» Action item:
Please start at the first line of the records beneath and quote each line exactly, ending with the line containing "ATOM 21 N N".

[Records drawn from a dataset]

---*---

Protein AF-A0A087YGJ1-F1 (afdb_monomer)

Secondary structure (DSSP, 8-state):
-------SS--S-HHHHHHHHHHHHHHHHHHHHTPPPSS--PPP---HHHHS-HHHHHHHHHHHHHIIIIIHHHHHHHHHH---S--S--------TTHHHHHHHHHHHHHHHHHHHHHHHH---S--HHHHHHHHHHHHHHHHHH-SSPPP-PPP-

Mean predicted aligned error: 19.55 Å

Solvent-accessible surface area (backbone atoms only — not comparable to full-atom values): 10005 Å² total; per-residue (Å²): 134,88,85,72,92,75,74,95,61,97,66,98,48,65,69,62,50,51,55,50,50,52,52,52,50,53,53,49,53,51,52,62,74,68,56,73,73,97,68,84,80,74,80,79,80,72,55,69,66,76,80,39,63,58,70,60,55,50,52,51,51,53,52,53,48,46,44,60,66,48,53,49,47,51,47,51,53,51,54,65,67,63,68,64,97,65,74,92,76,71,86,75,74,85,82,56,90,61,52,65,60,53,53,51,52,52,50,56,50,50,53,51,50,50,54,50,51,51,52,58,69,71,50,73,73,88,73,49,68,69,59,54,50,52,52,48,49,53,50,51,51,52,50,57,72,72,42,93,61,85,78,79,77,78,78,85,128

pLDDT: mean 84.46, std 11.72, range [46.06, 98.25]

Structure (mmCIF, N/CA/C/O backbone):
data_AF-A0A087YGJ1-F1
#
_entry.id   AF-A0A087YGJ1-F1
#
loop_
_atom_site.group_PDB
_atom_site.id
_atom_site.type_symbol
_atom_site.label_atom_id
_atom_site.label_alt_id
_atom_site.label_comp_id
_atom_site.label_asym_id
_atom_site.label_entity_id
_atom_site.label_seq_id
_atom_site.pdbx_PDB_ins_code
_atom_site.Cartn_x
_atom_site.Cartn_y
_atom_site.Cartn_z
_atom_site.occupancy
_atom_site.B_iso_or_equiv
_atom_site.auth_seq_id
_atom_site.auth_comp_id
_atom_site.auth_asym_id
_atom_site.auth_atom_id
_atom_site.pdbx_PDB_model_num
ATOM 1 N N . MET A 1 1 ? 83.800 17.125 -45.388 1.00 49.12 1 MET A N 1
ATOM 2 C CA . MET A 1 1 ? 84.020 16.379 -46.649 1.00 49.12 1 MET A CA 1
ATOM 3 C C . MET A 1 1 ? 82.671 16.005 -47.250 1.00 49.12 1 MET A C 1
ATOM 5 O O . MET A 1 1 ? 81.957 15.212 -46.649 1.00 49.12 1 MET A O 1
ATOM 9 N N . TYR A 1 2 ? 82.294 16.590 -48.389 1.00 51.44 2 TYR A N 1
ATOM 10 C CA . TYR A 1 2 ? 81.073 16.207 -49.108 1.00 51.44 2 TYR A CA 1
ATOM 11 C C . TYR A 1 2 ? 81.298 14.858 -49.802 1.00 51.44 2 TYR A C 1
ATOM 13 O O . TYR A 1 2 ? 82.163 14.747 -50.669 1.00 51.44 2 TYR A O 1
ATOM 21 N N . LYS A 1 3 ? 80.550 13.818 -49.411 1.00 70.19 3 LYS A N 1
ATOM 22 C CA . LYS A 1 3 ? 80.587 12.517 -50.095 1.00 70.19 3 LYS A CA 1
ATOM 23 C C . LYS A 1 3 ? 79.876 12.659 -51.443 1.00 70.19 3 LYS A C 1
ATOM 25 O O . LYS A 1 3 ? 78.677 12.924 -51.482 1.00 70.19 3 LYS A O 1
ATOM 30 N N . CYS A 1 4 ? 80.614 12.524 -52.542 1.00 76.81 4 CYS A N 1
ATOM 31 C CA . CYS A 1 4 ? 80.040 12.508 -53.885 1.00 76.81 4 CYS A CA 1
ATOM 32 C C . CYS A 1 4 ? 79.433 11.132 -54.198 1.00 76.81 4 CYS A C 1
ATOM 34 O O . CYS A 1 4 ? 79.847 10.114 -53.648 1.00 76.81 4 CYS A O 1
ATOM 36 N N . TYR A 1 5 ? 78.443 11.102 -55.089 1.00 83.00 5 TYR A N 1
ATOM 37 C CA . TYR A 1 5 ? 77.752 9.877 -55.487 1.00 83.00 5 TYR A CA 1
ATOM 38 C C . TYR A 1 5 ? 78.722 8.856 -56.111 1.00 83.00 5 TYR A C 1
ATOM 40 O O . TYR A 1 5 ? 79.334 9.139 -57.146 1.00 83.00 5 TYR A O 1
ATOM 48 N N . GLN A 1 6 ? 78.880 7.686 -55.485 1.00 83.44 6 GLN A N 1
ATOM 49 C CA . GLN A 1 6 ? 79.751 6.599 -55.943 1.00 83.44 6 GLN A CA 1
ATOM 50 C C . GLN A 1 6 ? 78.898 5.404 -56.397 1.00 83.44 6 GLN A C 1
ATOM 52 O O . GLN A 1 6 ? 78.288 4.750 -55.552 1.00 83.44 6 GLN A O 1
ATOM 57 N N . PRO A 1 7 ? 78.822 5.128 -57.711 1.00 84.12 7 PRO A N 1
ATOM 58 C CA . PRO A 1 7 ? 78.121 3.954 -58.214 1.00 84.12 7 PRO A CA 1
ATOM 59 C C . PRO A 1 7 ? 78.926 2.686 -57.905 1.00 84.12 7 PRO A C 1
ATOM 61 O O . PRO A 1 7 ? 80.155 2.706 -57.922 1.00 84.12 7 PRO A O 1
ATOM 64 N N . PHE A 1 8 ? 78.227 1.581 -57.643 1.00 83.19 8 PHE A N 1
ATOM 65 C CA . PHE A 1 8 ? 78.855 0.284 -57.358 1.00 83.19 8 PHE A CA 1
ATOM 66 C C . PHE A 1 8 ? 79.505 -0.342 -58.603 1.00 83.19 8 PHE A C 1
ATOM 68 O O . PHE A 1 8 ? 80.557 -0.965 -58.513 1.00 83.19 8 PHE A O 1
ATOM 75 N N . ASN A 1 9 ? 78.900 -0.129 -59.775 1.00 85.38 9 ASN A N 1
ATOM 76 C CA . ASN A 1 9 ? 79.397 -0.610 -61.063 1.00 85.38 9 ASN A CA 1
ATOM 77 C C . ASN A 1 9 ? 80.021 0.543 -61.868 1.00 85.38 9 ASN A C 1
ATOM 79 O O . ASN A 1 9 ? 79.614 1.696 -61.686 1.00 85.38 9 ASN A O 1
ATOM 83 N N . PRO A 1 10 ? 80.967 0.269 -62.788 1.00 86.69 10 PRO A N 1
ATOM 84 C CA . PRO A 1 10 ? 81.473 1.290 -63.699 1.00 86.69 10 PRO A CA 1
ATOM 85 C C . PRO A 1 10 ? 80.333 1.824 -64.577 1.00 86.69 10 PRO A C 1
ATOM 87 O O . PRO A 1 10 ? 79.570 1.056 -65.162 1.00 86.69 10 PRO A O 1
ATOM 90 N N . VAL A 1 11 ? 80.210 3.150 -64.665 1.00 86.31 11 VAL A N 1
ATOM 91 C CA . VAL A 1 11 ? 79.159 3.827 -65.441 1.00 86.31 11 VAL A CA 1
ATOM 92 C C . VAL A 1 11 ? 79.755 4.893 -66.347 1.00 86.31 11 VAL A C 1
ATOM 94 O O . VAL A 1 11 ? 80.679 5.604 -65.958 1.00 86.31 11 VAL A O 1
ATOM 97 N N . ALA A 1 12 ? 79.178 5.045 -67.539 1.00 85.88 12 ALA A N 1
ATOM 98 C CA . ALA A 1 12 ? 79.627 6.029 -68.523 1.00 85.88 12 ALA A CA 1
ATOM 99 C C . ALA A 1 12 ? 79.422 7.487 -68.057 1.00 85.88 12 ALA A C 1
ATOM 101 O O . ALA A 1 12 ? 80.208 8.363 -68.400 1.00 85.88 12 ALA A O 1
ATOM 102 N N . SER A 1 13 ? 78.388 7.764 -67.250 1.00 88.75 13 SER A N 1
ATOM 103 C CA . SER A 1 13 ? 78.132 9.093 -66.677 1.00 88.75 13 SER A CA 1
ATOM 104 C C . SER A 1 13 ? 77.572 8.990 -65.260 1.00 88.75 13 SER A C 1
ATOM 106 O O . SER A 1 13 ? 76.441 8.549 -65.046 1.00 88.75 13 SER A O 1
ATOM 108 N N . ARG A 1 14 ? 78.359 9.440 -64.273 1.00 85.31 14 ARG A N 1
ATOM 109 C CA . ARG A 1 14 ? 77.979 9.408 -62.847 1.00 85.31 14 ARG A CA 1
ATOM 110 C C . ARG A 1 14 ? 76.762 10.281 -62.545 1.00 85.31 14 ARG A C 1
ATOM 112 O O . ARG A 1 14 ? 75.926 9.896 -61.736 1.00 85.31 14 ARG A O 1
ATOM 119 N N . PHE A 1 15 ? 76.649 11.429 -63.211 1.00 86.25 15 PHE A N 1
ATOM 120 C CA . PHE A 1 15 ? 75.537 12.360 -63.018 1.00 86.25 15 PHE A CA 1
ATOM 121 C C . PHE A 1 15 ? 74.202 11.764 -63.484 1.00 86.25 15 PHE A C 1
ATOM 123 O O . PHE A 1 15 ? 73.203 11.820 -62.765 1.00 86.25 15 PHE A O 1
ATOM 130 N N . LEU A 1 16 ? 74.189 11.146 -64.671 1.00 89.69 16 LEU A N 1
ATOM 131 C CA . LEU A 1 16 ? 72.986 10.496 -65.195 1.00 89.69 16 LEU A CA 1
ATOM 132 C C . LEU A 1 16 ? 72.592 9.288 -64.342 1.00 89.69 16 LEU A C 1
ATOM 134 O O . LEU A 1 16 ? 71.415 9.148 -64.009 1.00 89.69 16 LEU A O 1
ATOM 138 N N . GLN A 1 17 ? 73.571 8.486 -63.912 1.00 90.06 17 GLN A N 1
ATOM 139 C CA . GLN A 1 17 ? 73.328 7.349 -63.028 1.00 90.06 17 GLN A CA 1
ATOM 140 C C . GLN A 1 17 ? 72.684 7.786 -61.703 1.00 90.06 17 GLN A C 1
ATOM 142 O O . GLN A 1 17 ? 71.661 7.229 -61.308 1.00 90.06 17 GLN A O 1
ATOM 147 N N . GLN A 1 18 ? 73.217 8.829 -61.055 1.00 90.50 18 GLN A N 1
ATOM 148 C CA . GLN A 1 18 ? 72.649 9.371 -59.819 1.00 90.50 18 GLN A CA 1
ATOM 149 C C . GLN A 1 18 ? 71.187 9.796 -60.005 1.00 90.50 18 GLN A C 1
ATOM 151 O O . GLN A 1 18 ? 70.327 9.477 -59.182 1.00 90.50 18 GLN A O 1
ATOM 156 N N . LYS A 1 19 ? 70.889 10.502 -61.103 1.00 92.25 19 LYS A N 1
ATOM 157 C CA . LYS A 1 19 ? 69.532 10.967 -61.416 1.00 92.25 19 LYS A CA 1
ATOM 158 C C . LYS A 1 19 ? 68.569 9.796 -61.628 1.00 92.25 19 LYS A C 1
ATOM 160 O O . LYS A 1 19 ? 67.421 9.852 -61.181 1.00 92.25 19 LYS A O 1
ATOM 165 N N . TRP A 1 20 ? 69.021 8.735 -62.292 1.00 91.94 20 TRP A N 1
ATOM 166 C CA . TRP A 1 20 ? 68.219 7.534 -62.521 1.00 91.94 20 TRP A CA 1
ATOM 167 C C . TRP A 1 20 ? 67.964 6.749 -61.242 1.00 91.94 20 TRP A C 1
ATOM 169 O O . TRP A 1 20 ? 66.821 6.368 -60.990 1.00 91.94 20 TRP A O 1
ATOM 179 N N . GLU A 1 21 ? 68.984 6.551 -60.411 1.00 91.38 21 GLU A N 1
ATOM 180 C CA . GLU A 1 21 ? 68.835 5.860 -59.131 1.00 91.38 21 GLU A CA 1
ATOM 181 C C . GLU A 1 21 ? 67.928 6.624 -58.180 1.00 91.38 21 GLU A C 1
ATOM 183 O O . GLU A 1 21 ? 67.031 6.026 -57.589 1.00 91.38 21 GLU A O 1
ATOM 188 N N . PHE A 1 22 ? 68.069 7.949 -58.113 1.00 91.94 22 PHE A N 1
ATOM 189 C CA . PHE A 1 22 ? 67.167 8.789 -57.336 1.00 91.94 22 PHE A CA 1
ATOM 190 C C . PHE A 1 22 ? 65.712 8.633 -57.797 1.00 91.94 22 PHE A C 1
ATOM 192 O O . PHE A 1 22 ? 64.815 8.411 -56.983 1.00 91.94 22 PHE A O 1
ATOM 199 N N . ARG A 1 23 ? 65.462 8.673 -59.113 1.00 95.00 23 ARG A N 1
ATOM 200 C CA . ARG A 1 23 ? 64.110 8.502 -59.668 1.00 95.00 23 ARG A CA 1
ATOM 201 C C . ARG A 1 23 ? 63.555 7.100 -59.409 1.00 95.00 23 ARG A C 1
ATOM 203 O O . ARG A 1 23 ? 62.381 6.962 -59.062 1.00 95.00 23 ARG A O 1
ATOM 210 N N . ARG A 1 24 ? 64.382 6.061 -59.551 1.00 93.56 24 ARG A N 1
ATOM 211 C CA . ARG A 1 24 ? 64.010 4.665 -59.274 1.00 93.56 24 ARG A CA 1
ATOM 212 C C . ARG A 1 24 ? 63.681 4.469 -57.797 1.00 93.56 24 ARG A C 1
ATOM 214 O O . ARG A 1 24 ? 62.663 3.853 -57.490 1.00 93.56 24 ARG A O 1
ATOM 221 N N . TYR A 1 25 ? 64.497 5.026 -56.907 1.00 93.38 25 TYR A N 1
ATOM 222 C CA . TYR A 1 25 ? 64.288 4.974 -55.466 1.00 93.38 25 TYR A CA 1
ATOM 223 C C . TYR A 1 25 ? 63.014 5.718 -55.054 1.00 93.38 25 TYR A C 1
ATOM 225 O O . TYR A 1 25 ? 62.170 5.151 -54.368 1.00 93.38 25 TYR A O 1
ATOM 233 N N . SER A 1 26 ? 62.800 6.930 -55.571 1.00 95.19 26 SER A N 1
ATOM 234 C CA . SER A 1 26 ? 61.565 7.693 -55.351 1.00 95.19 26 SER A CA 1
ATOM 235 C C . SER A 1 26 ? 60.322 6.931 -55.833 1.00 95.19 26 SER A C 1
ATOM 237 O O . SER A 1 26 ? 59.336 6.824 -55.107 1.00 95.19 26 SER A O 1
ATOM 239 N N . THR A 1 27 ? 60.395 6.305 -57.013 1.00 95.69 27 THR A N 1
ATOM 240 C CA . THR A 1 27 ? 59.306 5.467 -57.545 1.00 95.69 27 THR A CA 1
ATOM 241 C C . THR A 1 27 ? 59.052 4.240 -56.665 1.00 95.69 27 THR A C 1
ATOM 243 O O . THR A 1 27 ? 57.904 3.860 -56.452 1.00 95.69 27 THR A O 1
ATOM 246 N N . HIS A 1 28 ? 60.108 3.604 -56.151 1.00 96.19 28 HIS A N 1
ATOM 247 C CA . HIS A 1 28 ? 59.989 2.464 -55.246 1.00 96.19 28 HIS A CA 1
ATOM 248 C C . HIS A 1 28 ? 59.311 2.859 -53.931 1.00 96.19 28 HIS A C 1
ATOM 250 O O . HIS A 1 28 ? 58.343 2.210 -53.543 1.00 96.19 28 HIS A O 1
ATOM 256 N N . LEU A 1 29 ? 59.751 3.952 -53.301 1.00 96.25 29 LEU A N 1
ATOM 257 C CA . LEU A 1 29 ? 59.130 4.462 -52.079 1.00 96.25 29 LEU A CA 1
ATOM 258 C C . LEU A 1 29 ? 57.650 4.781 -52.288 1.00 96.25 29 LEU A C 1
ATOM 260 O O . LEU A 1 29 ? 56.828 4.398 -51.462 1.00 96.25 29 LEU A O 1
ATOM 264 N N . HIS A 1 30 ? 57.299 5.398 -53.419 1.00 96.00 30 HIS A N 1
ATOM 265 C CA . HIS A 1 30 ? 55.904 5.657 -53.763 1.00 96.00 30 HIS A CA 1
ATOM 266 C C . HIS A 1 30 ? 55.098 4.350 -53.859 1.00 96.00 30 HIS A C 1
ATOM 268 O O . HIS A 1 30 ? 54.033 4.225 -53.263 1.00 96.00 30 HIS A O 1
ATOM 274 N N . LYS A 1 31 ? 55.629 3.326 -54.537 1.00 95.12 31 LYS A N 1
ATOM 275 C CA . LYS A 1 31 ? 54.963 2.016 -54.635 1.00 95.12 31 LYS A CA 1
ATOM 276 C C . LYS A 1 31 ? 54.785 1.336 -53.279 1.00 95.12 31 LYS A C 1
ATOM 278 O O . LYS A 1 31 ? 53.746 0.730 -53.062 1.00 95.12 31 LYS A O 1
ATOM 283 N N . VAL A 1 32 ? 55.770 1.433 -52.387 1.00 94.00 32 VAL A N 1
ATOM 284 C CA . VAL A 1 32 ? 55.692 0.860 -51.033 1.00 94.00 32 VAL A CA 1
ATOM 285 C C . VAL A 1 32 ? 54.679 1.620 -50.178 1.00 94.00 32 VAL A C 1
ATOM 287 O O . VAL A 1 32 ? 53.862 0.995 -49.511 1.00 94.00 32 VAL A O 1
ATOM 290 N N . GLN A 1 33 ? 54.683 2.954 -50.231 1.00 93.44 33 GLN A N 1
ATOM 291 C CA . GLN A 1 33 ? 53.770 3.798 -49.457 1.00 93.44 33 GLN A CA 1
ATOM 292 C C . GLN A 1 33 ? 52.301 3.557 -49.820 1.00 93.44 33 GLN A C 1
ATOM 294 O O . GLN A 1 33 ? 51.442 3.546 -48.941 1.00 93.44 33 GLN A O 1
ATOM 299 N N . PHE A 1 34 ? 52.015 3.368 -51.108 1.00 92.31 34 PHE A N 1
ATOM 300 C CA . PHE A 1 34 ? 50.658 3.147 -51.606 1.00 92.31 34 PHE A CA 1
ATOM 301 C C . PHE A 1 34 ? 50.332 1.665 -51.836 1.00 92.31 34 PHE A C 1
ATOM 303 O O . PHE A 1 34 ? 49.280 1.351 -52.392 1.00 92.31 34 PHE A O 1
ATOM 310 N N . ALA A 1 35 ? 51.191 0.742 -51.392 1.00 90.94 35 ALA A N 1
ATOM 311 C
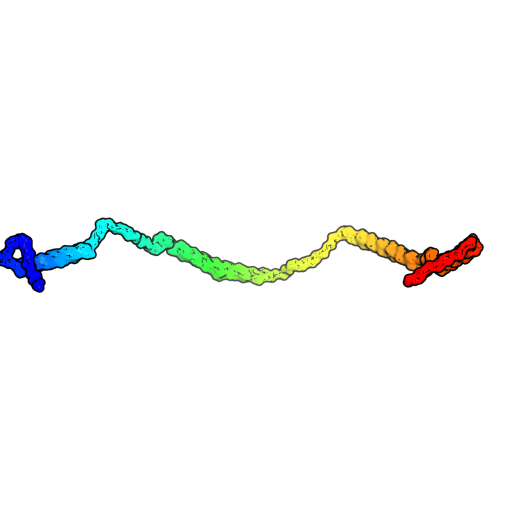 CA . ALA A 1 35 ? 50.914 -0.686 -51.473 1.00 90.94 35 ALA A CA 1
ATOM 312 C C . ALA A 1 35 ? 49.672 -1.027 -50.638 1.00 90.94 35 ALA A C 1
ATOM 314 O O . ALA A 1 35 ? 49.579 -0.690 -49.459 1.00 90.94 35 ALA A O 1
ATOM 315 N N . HIS A 1 36 ? 48.695 -1.682 -51.261 1.00 84.69 36 HIS A N 1
ATOM 316 C CA . HIS A 1 36 ? 47.497 -2.154 -50.570 1.00 84.69 36 HIS A CA 1
ATOM 317 C C . HIS A 1 36 ? 47.739 -3.571 -50.029 1.00 84.69 36 HIS A C 1
ATOM 319 O O . HIS A 1 36 ? 48.439 -4.355 -50.677 1.00 84.69 36 HIS A O 1
ATOM 325 N N . PRO A 1 37 ? 47.188 -3.920 -48.852 1.00 86.88 37 PRO A N 1
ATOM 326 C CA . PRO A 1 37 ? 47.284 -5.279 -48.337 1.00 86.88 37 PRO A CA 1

---*---

» Final answer:
Protein AF-A0A087YGJ1-F1 (afdb_monomer)

Secondary structure (DSSP, 8-state):
-------SS--S-HHHHHHHHHHHHHHHHHHHHTPPPSS--PPP---HHHHS-HHHHHHHHHHHHHIIIIIHHHHHHHHHH---S--S--------TTHHHHHHHHHHHHHHHHHHHHHHHH---S--HHHHHHHHHHHHHHHHHH-SSPPP-PPP-

Mean predicted aligned error: 19.55 Å

Solvent-accessible surface area (backbone atoms only — not comparable to full-atom values): 10005 Å² total; per-residue (Å²): 134,88,85,72,92,75,74,95,61,97,66,98,48,65,69,62,50,51,55,50,50,52,52,52,50,53,53,49,53,51,52,62,74,68,56,73,73,97,68,84,80,74,80,79,80,72,55,69,66,76,80,39,63,58,70,60,55,50,52,51,51,53,52,53,48,46,44,60,66,48,53,49,47,51,47,51,53,51,54,65,67,63,68,64,97,65,74,92,76,71,86,75,74,85,82,56,90,61,52,65,60,53,53,51,52,52,50,56,50,50,53,51,50,50,54,50,51,51,52,58,69,71,50,73,73,88,73,49,68,69,59,54,50,52,52,48,49,53,50,51,51,52,50,57,72,72,42,93,61,85,78,79,77,78,78,85,128

pLDDT: mean 84.46, std 11.72, range [46.06, 98.25]

Structure (mmCIF, N/CA/C/O backbone):
data_AF-A0A087YGJ1-F1
#
_entry.id   AF-A0A087YGJ1-F1
#
loop_
_atom_site.group_PDB
_atom_site.id
_atom_site.type_symbol
_atom_site.label_atom_id
_atom_site.label_alt_id
_atom_site.label_comp_id
_atom_site.label_asym_id
_atom_site.label_entity_id
_atom_site.label_seq_id
_atom_site.pdbx_PDB_ins_code
_atom_site.Cartn_x
_atom_site.Cartn_y
_atom_site.Cartn_z
_atom_site.occupancy
_atom_site.B_iso_or_equiv
_atom_site.auth_seq_id
_atom_site.auth_comp_id
_atom_site.auth_asym_id
_atom_site.auth_atom_id
_atom_site.pdbx_PDB_model_num
ATOM 1 N N . MET A 1 1 ? 83.800 17.125 -45.388 1.00 49.12 1 MET A N 1
ATOM 2 C CA . MET A 1 1 ? 84.020 16.379 -46.649 1.00 49.12 1 MET A CA 1
ATOM 3 C C . MET A 1 1 ? 82.671 16.005 -47.250 1.00 49.12 1 MET A C 1
ATOM 5 O O . MET A 1 1 ? 81.957 15.212 -46.649 1.00 49.12 1 MET A O 1
ATOM 9 N N . TYR A 1 2 ? 82.294 16.590 -48.389 1.00 51.44 2 TYR A N 1
ATOM 10 C CA . TYR A 1 2 ? 81.073 16.207 -49.108 1.00 51.44 2 TYR A CA 1
ATOM 11 C C . TYR A 1 2 ? 81.298 14.858 -49.802 1.00 51.44 2 TYR A C 1
ATOM 13 O O . TYR A 1 2 ? 82.163 14.747 -50.669 1.00 51.44 2 TYR A O 1
ATOM 21 N N . LYS A 1 3 ? 80.550 13.818 -49.411 1.00 70.19 3 LYS A N 1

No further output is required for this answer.